Here's a few from my latest trip to Costa Rica.

All the best!

Glenn


----------



## candc (Oct 22, 2015)

Great shots with fantastic colors, especially the toucan. Thumbs up!


----------



## geonix (Oct 22, 2015)

Great work Glenn Bartley

Like all of them, but the 4th where the neck of the colibri look like scales of a reptile and the toucan are extraordinary.


----------



## Click (Oct 22, 2015)

Awesome. 8) Great shots, Glenn.


----------



## Isaac Grant (Oct 22, 2015)

All are just perfect. Exposure. Sharpness. Color. Contrast. Amazing stuff.


----------



## Skatol (Oct 22, 2015)

beautiful series Glenn. Outstanding work. Especially like the Toucan?? in the rain.


----------



## lion rock (Oct 22, 2015)

Glenn,
Excellent!
-r


----------



## neuroanatomist (Oct 22, 2015)

Amazing – well done!!


----------



## Stu_bert (Oct 22, 2015)

Inspirational photos Glenn, thank you for sharing, were they all taken with the 7D II ?


----------



## Visarend (Oct 24, 2015)

neuroanatomist said:


> Amazing – well done!!



+1


----------



## ray5 (Oct 24, 2015)

Glenn Bartley said:


> Here's a few from my latest trip to Costa Rica.
> 
> All the best!
> 
> Glenn



Astonishing pictures!! Well done.
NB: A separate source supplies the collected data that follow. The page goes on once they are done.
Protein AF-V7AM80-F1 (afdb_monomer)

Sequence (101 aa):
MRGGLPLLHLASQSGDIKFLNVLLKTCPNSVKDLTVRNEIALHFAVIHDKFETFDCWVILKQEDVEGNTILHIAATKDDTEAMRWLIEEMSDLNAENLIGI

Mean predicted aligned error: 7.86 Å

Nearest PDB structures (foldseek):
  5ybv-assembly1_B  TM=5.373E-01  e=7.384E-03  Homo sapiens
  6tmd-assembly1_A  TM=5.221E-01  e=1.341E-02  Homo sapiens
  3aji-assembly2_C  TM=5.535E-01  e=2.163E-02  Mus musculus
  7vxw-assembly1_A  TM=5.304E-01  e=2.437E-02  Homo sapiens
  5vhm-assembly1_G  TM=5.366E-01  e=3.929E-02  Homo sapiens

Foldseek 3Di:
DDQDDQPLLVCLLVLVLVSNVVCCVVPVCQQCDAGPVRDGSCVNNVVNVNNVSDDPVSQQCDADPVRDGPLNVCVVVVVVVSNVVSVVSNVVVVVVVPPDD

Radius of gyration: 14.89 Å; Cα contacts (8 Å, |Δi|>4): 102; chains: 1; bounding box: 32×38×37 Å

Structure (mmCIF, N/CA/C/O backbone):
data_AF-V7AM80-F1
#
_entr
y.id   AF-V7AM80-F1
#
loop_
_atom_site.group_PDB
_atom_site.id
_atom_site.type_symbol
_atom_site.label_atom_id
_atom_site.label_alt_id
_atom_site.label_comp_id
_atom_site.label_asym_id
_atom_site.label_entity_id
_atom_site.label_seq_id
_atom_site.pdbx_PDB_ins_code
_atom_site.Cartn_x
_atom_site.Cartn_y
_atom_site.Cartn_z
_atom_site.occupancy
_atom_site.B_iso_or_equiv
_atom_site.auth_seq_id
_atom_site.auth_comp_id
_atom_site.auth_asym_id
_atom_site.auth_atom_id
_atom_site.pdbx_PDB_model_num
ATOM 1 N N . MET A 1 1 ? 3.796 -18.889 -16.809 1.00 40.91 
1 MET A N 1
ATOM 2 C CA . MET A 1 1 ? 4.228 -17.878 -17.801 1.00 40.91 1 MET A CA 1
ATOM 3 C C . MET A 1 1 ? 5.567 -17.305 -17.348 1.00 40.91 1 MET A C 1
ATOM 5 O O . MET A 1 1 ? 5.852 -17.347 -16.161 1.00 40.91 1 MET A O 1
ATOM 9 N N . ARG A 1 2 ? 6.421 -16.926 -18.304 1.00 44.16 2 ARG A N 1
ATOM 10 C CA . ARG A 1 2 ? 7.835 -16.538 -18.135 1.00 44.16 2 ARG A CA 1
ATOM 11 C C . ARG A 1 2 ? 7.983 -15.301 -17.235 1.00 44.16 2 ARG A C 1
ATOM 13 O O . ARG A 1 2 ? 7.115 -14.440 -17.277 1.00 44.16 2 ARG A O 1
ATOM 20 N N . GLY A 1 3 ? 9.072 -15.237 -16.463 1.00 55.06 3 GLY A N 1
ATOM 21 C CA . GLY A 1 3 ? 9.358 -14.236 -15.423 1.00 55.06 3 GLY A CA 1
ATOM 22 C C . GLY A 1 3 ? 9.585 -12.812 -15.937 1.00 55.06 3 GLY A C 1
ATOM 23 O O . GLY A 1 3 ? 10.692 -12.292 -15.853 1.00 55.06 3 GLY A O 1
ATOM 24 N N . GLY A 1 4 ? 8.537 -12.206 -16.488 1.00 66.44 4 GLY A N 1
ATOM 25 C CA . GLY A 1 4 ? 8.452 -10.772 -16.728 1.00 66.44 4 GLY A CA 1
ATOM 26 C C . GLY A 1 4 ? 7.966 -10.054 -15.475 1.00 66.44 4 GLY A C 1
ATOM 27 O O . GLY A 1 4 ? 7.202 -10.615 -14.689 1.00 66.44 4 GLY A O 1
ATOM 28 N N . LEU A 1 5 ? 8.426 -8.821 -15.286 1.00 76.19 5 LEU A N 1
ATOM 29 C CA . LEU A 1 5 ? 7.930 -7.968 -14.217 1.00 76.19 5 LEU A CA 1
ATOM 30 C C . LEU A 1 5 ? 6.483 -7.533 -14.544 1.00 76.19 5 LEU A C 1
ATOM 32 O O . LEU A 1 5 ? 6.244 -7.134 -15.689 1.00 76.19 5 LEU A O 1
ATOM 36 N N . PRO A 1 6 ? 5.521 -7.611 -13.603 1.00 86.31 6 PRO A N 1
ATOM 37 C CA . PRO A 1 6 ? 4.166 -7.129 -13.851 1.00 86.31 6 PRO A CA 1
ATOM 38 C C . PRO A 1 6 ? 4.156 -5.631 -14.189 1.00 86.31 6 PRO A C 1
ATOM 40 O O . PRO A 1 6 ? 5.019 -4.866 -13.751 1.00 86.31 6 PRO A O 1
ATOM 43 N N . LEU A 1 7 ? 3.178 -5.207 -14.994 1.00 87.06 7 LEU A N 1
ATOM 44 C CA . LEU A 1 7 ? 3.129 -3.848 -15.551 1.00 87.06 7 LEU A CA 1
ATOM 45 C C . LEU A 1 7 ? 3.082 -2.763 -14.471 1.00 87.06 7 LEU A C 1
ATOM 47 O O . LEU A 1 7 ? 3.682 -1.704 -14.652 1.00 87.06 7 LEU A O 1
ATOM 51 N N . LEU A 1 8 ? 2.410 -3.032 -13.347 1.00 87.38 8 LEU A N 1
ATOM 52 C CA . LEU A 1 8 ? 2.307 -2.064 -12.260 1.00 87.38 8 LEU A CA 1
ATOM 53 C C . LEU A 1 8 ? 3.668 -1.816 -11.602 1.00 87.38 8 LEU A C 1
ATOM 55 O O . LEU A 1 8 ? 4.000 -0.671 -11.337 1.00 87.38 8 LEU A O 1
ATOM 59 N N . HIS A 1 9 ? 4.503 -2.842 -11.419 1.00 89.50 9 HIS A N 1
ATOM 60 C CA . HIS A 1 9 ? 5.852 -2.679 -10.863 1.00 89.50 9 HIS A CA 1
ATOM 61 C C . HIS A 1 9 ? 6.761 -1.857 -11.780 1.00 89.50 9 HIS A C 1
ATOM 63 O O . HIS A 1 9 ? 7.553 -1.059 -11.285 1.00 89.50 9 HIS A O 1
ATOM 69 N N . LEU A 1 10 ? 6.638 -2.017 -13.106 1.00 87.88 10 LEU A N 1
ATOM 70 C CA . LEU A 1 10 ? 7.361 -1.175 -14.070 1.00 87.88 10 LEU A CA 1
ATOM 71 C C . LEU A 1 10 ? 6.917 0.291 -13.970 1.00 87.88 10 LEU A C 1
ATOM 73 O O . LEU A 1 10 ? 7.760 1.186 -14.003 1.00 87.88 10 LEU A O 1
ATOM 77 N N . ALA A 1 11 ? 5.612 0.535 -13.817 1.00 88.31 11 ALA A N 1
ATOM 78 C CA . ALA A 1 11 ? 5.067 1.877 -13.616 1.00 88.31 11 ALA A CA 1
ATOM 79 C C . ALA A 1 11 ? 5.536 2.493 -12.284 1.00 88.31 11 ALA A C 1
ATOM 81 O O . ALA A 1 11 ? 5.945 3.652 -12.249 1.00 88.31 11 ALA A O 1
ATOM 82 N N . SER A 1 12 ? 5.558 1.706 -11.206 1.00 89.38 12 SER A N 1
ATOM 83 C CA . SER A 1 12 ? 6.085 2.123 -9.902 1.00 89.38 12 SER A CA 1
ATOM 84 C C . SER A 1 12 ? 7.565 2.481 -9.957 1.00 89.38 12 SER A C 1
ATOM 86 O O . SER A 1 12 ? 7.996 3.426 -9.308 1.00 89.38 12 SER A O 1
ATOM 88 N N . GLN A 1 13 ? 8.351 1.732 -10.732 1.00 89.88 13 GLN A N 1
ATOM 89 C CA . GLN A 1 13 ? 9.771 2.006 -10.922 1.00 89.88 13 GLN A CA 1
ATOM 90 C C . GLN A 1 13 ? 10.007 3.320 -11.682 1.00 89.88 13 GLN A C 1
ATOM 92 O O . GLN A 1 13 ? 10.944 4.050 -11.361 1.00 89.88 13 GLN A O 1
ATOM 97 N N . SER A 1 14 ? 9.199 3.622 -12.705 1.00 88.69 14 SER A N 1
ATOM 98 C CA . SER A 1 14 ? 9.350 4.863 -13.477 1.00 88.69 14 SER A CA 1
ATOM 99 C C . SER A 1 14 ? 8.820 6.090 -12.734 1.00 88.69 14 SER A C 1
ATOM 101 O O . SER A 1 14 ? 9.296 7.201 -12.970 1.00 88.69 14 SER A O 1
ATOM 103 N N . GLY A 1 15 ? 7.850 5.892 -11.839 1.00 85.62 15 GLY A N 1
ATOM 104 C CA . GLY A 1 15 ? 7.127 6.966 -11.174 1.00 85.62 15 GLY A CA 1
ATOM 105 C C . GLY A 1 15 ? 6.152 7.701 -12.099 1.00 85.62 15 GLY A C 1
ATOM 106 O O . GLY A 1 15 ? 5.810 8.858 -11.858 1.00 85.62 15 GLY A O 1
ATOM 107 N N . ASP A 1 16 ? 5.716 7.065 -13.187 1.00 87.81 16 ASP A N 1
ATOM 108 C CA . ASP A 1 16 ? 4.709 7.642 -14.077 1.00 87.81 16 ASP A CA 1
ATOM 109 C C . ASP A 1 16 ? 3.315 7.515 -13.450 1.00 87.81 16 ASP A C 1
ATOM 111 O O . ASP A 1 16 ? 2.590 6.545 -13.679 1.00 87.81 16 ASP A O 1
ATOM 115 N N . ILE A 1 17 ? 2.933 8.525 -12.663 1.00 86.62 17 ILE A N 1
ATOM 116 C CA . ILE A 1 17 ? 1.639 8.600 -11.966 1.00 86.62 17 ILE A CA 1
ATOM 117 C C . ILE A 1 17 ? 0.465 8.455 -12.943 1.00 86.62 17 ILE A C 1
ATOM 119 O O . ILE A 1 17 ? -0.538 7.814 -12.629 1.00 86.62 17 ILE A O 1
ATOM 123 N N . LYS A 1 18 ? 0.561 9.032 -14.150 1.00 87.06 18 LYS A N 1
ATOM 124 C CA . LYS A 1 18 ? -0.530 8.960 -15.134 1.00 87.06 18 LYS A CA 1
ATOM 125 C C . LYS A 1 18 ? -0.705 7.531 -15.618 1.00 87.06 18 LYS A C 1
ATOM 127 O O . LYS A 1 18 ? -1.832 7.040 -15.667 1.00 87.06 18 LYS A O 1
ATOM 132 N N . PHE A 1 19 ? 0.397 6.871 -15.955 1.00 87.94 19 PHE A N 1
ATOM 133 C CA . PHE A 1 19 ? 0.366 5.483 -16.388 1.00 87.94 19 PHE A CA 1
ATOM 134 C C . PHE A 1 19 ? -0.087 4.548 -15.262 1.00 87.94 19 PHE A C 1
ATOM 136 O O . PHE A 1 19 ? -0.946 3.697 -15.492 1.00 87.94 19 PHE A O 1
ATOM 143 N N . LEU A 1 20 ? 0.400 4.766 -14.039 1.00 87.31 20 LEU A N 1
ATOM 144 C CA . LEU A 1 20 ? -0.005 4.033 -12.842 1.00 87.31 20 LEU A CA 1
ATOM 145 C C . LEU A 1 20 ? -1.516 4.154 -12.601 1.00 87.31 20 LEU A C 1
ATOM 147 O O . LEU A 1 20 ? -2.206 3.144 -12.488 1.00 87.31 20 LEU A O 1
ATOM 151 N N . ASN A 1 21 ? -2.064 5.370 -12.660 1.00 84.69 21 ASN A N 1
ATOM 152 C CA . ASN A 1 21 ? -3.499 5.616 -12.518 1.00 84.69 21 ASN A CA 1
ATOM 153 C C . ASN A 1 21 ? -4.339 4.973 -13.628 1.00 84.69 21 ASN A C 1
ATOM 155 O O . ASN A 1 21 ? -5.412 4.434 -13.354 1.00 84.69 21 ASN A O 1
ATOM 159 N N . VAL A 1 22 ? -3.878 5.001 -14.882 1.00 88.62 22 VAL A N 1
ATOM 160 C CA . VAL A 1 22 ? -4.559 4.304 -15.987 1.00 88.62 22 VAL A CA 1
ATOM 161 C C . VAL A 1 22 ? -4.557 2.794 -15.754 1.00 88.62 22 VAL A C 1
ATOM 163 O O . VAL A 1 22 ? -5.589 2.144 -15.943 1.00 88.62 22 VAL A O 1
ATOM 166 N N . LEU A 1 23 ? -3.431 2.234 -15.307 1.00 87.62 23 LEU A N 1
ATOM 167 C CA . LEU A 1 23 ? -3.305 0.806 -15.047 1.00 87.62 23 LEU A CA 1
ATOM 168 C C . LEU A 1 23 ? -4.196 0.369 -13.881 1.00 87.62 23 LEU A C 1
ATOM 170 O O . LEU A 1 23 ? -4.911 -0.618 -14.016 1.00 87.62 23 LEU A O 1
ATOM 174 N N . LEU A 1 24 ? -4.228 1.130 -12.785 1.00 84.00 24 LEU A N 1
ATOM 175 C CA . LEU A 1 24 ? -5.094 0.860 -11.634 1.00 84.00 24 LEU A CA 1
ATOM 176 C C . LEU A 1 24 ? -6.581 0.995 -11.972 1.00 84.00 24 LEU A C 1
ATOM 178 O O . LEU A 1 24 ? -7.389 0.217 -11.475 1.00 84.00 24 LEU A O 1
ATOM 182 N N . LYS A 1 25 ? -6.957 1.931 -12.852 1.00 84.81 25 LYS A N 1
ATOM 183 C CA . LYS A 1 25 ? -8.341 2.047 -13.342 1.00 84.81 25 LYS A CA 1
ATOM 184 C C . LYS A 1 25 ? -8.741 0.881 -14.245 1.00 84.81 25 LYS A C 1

Please share your technique.
Ray


----------



## Glenn Bartley (Oct 27, 2015)

Stu_bert said:


> Inspirational photos Glenn, thank you for sharing, were they all taken with the 7D II ?



Thank you. Yes all 7D II.


----------



## MartinDaniel (Nov 4, 2015)

wow, amazing shots! Such beautiful colors & details...very nice!


----------



## FEBS (Nov 17, 2015)

Glenn,

When I see those photos, I know I still can make progress. They are really stunning. Costa Rica stays on my short list for countries to visit in the near future.

Francois


----------